# test 4x5 build



## mysteryscribe (Jul 18, 2006)

this is the first shot from a 4x5 I just built with a kodak 3a lens,,
During one of the failed test I had a much sharper image I think I misjudged the distance. The 4x5 does not have a rangefinder and I can't focus on the ground glass in so bright a light and it is just too hot for a hood so I gonna live with this for now.
	

	
	
		
		

		
			





Is this better terri... and please delete that other thing. now I have people trying to explain ps to me like I would ever pay money for a digital program.... lol


----------



## PNA (Jul 18, 2006)

How about a shot of the 4X5 you built.....


----------



## terri (Jul 18, 2006)

I want to see the new camera, too!  

This is much better, Charlie!  This is showing your soul, bay-bay!


----------



## mysteryscribe (Jul 18, 2006)

yes its that section on the left of the pictures


----------



## terri (Jul 18, 2006)

mysteryscribe said:
			
		

> yes its that section on the left of the pictures


So dark and scary.     

Ain't buying it.    

Looking forward to seeing the new cam!


----------



## mysteryscribe (Jul 18, 2006)

just a big ole teddy bear for you but just ask some of the others here lol... black of heart and soul


----------



## JamesD (Jul 18, 2006)

Charlie, I also want to see the new camera.  However, I think you oughtta take pictures of each one of your cameras, and put them on here.  And... you should take these pictures _with_ your cameras. :mrgreen:   Show us what we're missing out on!


----------



## PNA (Jul 19, 2006)

JamesD said:
			
		

> Charlie, I also want to see the new camera. However, I think you oughtta take pictures of each one of your cameras, and put them on here.

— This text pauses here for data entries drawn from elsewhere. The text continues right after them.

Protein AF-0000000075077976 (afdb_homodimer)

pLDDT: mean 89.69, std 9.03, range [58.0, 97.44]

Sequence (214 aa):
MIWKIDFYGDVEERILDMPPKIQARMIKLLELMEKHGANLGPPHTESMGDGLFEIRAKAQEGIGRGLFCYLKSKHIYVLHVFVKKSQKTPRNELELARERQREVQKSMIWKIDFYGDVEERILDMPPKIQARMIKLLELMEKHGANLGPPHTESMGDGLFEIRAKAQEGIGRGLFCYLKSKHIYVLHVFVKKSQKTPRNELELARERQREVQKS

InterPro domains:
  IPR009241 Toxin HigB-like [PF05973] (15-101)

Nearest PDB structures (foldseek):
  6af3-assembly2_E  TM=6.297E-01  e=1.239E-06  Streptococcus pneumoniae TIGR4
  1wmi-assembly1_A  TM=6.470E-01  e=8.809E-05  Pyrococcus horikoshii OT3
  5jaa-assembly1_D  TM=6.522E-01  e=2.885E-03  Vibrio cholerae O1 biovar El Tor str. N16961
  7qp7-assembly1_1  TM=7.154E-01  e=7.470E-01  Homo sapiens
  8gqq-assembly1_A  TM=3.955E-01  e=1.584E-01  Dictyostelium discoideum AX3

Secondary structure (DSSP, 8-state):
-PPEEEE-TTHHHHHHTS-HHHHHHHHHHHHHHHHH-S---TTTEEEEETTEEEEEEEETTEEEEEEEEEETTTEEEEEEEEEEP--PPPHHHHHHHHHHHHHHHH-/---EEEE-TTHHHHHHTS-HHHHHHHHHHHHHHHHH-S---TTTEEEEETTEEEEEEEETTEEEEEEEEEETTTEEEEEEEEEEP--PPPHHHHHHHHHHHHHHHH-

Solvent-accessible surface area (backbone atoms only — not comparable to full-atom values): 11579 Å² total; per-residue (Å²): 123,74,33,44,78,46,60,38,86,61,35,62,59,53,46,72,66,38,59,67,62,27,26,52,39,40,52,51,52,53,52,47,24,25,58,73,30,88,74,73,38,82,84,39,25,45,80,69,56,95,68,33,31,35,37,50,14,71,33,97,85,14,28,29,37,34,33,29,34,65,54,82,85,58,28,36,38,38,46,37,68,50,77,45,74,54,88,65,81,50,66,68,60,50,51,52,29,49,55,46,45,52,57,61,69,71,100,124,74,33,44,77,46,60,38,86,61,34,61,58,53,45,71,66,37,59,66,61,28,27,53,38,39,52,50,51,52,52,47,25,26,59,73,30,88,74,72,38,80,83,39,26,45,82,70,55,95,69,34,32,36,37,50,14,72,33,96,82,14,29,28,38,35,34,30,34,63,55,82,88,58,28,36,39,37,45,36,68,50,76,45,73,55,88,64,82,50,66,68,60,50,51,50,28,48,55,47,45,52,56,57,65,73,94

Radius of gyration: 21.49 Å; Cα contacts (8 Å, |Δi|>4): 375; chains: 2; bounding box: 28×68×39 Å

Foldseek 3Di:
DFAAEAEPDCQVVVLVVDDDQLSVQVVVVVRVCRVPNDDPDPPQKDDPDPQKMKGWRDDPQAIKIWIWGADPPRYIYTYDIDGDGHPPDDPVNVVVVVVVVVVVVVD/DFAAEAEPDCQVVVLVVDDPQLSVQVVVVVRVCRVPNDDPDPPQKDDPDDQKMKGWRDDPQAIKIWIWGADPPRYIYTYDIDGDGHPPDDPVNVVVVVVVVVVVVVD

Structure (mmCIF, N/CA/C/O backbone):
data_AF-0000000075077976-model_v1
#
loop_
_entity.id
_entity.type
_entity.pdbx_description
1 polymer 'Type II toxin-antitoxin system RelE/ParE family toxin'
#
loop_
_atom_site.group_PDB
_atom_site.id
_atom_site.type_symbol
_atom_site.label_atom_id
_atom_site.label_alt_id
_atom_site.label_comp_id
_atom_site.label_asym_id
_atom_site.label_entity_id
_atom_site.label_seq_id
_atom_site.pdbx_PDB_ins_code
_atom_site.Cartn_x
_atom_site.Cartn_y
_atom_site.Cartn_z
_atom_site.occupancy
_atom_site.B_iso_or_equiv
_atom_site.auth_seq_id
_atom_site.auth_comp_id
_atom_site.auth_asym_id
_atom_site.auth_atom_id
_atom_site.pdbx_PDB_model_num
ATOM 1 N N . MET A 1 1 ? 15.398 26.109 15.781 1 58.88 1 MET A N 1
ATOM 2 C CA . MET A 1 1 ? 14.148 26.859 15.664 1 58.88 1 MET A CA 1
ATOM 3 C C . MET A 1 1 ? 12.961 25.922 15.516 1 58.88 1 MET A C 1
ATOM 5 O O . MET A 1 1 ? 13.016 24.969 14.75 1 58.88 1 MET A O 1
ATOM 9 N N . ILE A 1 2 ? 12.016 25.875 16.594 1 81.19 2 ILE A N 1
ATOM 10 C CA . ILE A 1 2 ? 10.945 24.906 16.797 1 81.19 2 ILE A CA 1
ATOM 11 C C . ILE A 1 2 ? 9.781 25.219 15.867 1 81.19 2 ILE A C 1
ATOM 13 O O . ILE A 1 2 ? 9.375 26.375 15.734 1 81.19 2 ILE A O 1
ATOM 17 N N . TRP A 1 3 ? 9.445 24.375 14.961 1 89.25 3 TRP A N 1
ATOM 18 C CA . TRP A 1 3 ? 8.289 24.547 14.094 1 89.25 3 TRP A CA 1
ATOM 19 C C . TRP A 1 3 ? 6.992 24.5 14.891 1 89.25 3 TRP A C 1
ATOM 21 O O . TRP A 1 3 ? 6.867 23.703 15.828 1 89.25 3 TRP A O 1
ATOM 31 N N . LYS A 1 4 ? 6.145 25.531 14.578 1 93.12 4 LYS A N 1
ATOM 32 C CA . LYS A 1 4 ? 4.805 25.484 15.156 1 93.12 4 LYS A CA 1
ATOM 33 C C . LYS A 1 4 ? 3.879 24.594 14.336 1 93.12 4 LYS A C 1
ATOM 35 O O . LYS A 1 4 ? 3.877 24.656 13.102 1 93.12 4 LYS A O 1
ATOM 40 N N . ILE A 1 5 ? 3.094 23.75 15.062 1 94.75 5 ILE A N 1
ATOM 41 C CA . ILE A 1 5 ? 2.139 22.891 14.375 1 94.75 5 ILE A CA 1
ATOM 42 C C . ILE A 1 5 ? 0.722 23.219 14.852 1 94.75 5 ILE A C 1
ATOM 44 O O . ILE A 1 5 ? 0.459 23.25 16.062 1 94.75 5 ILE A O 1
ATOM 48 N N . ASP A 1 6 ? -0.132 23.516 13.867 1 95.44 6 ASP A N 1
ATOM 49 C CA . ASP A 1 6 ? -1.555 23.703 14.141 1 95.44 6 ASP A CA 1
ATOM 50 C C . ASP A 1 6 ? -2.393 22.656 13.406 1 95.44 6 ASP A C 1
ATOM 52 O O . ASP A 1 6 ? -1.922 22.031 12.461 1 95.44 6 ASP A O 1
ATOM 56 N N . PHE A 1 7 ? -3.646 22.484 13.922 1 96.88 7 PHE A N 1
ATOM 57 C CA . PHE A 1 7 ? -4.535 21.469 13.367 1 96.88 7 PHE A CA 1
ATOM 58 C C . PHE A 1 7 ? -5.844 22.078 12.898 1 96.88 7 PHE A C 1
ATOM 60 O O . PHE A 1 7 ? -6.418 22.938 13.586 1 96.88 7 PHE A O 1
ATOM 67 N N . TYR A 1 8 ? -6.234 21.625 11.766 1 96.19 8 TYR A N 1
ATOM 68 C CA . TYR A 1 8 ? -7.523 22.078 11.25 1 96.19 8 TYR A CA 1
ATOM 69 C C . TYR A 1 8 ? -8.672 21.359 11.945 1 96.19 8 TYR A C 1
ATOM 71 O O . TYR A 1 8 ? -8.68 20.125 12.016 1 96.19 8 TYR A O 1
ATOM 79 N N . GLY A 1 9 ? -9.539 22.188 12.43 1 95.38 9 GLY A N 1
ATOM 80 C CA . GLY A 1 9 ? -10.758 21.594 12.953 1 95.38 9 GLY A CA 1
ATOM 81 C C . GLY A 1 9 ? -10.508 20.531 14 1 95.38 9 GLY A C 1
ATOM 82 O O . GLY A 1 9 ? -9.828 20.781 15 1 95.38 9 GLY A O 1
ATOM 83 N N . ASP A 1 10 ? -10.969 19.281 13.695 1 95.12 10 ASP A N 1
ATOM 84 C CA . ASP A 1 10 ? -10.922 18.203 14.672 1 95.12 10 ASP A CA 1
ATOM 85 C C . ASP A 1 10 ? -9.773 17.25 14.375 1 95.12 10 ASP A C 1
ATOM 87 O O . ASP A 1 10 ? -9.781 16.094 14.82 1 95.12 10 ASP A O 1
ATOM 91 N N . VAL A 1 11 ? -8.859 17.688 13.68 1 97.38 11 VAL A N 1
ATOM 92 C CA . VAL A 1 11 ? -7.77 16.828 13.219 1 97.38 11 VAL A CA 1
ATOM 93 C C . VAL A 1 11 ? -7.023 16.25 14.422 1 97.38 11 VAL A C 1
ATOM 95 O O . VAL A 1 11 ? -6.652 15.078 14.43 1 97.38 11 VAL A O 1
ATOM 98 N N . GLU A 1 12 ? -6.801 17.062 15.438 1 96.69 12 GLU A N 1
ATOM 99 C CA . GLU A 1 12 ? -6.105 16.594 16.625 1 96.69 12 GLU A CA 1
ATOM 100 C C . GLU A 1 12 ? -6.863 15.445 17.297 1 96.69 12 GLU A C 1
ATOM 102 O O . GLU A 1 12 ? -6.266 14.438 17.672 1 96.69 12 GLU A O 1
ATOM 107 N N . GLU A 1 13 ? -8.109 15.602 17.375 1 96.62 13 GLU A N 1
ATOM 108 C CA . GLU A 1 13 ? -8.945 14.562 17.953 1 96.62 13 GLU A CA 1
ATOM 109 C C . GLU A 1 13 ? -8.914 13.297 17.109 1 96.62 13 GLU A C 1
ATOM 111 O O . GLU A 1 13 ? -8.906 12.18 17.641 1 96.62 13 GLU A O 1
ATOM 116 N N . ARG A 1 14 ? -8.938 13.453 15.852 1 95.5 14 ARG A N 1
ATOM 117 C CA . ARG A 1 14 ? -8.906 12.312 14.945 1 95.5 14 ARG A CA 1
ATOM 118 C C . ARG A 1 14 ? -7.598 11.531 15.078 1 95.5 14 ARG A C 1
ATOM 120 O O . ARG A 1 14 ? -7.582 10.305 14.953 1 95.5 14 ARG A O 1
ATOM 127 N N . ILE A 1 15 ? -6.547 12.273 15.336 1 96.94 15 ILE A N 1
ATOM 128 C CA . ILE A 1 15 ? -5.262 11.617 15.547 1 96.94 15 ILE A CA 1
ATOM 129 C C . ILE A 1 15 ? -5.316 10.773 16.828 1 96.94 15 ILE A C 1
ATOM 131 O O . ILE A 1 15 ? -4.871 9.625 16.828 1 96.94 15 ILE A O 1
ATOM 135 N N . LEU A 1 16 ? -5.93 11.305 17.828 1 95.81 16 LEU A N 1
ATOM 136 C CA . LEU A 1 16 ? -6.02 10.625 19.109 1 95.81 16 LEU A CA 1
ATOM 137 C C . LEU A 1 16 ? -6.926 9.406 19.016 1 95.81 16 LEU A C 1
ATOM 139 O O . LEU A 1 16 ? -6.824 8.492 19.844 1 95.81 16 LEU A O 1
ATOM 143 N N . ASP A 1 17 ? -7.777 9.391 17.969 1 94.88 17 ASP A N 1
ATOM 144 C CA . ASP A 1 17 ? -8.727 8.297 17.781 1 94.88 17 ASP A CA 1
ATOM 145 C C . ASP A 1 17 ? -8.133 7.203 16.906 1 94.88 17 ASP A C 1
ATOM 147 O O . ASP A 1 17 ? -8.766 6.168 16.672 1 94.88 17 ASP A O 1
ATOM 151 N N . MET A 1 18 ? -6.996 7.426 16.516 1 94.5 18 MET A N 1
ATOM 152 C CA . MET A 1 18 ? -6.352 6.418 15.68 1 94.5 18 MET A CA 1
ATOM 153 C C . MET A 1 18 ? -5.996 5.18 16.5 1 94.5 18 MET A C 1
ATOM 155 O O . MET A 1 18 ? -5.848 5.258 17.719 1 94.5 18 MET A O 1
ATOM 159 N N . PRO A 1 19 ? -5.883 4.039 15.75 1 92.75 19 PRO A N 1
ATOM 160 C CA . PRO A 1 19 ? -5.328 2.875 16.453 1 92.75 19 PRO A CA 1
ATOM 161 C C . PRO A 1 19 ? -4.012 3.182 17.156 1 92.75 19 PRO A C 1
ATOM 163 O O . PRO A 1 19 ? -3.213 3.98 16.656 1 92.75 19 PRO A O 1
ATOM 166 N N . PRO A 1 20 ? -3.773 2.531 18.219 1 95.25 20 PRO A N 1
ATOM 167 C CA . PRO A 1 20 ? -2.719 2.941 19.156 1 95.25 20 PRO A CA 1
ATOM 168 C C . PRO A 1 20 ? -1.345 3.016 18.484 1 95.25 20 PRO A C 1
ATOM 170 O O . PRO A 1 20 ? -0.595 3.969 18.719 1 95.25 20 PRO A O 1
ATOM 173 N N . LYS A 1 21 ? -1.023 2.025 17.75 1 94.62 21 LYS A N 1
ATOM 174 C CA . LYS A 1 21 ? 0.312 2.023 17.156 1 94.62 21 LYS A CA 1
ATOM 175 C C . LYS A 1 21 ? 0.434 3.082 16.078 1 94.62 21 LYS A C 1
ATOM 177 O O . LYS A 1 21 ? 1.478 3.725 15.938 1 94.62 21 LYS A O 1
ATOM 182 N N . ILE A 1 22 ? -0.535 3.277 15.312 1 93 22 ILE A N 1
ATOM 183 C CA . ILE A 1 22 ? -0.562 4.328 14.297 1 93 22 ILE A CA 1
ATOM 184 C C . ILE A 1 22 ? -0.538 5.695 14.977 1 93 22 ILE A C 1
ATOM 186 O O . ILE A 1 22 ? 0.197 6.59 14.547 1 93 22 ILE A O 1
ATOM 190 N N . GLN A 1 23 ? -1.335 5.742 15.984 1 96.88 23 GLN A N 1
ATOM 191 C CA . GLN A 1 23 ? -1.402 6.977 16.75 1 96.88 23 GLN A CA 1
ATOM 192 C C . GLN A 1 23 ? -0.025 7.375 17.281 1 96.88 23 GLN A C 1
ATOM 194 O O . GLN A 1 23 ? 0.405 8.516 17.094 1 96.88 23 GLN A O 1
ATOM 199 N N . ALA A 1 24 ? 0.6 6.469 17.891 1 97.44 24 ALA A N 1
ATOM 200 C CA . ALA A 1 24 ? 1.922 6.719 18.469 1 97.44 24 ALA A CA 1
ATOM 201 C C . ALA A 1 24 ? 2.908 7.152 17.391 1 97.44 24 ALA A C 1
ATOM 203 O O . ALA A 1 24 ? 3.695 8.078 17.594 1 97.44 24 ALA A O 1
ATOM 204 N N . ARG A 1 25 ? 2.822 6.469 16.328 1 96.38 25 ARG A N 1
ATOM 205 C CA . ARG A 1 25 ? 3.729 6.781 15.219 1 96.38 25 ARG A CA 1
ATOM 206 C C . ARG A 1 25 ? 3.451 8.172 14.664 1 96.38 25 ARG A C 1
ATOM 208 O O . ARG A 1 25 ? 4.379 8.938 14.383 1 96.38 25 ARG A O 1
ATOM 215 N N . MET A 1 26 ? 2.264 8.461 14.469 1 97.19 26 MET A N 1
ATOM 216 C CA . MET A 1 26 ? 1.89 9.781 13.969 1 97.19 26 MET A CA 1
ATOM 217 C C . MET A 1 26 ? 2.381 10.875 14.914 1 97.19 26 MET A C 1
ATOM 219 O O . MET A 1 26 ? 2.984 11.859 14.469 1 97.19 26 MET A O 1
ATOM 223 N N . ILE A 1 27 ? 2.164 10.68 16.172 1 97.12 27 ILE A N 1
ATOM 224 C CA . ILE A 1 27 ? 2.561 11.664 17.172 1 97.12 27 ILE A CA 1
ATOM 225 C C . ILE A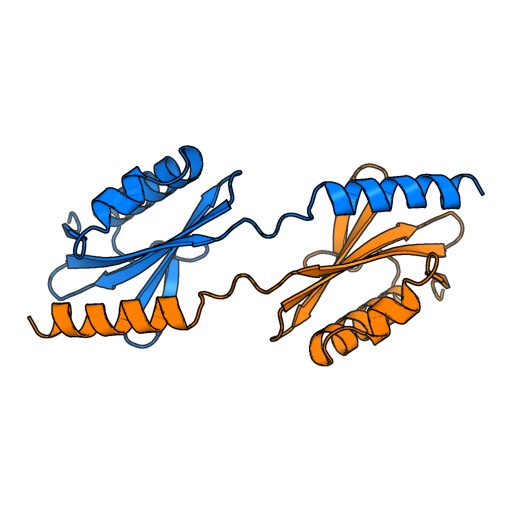 1 27 ? 4.078 11.836 17.141 1 97.12 27 ILE A C 1
ATOM 227 O O . ILE A 1 27 ? 4.578 12.961 17.203 1 97.12 27 ILE A O 1
ATOM 231 N N . LYS A 1 28 ? 4.723 10.766 17.031 1 97 28 LYS A N 1
ATOM 232 C CA . LYS A 1 28 ? 6.18 10.82 16.969 1 97 28 LYS A CA 1
ATOM 233 C C . LYS A 1 28 ? 6.652 11.609 15.75 1 97 28 LYS A C 1
ATOM 235 O O . LYS A 1 28 ? 7.562 12.438 15.852 1 97 28 LYS A O 1
ATOM 240 N N . LEU A 1 29 ? 6.105 11.359 14.688 1 96.44 29 LEU A N 1
ATOM 241 C CA . LEU A 1 29 ? 6.484 12.047 13.461 1 96.44 29 LEU A CA 1
ATOM 242 C C . LEU A 1 29 ? 6.195 13.539 13.555 1 96.44 29 LEU A C 1
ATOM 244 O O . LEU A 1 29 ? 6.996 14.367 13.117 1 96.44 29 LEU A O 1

And... you should take these pictures _with_ your cameras. :mrgreen: Show us what we're missing out on!


 
I second the motion!


----------



## ksmattfish (Jul 19, 2006)

If there isn't a "me and my camera(s)" thread, someone should start one.


----------



## mysteryscribe (Jul 19, 2006)

see cursed camera thread for pics of this beast.  and a shot with it.  Mutha still has a small light leak.


----------



## terri (Jul 19, 2006)

ksmattfish said:
			
		

> If there isn't a "me and my camera(s)" thread, someone should start one.


This could result in TPF bandwidth issues, if you started it, Matt.


----------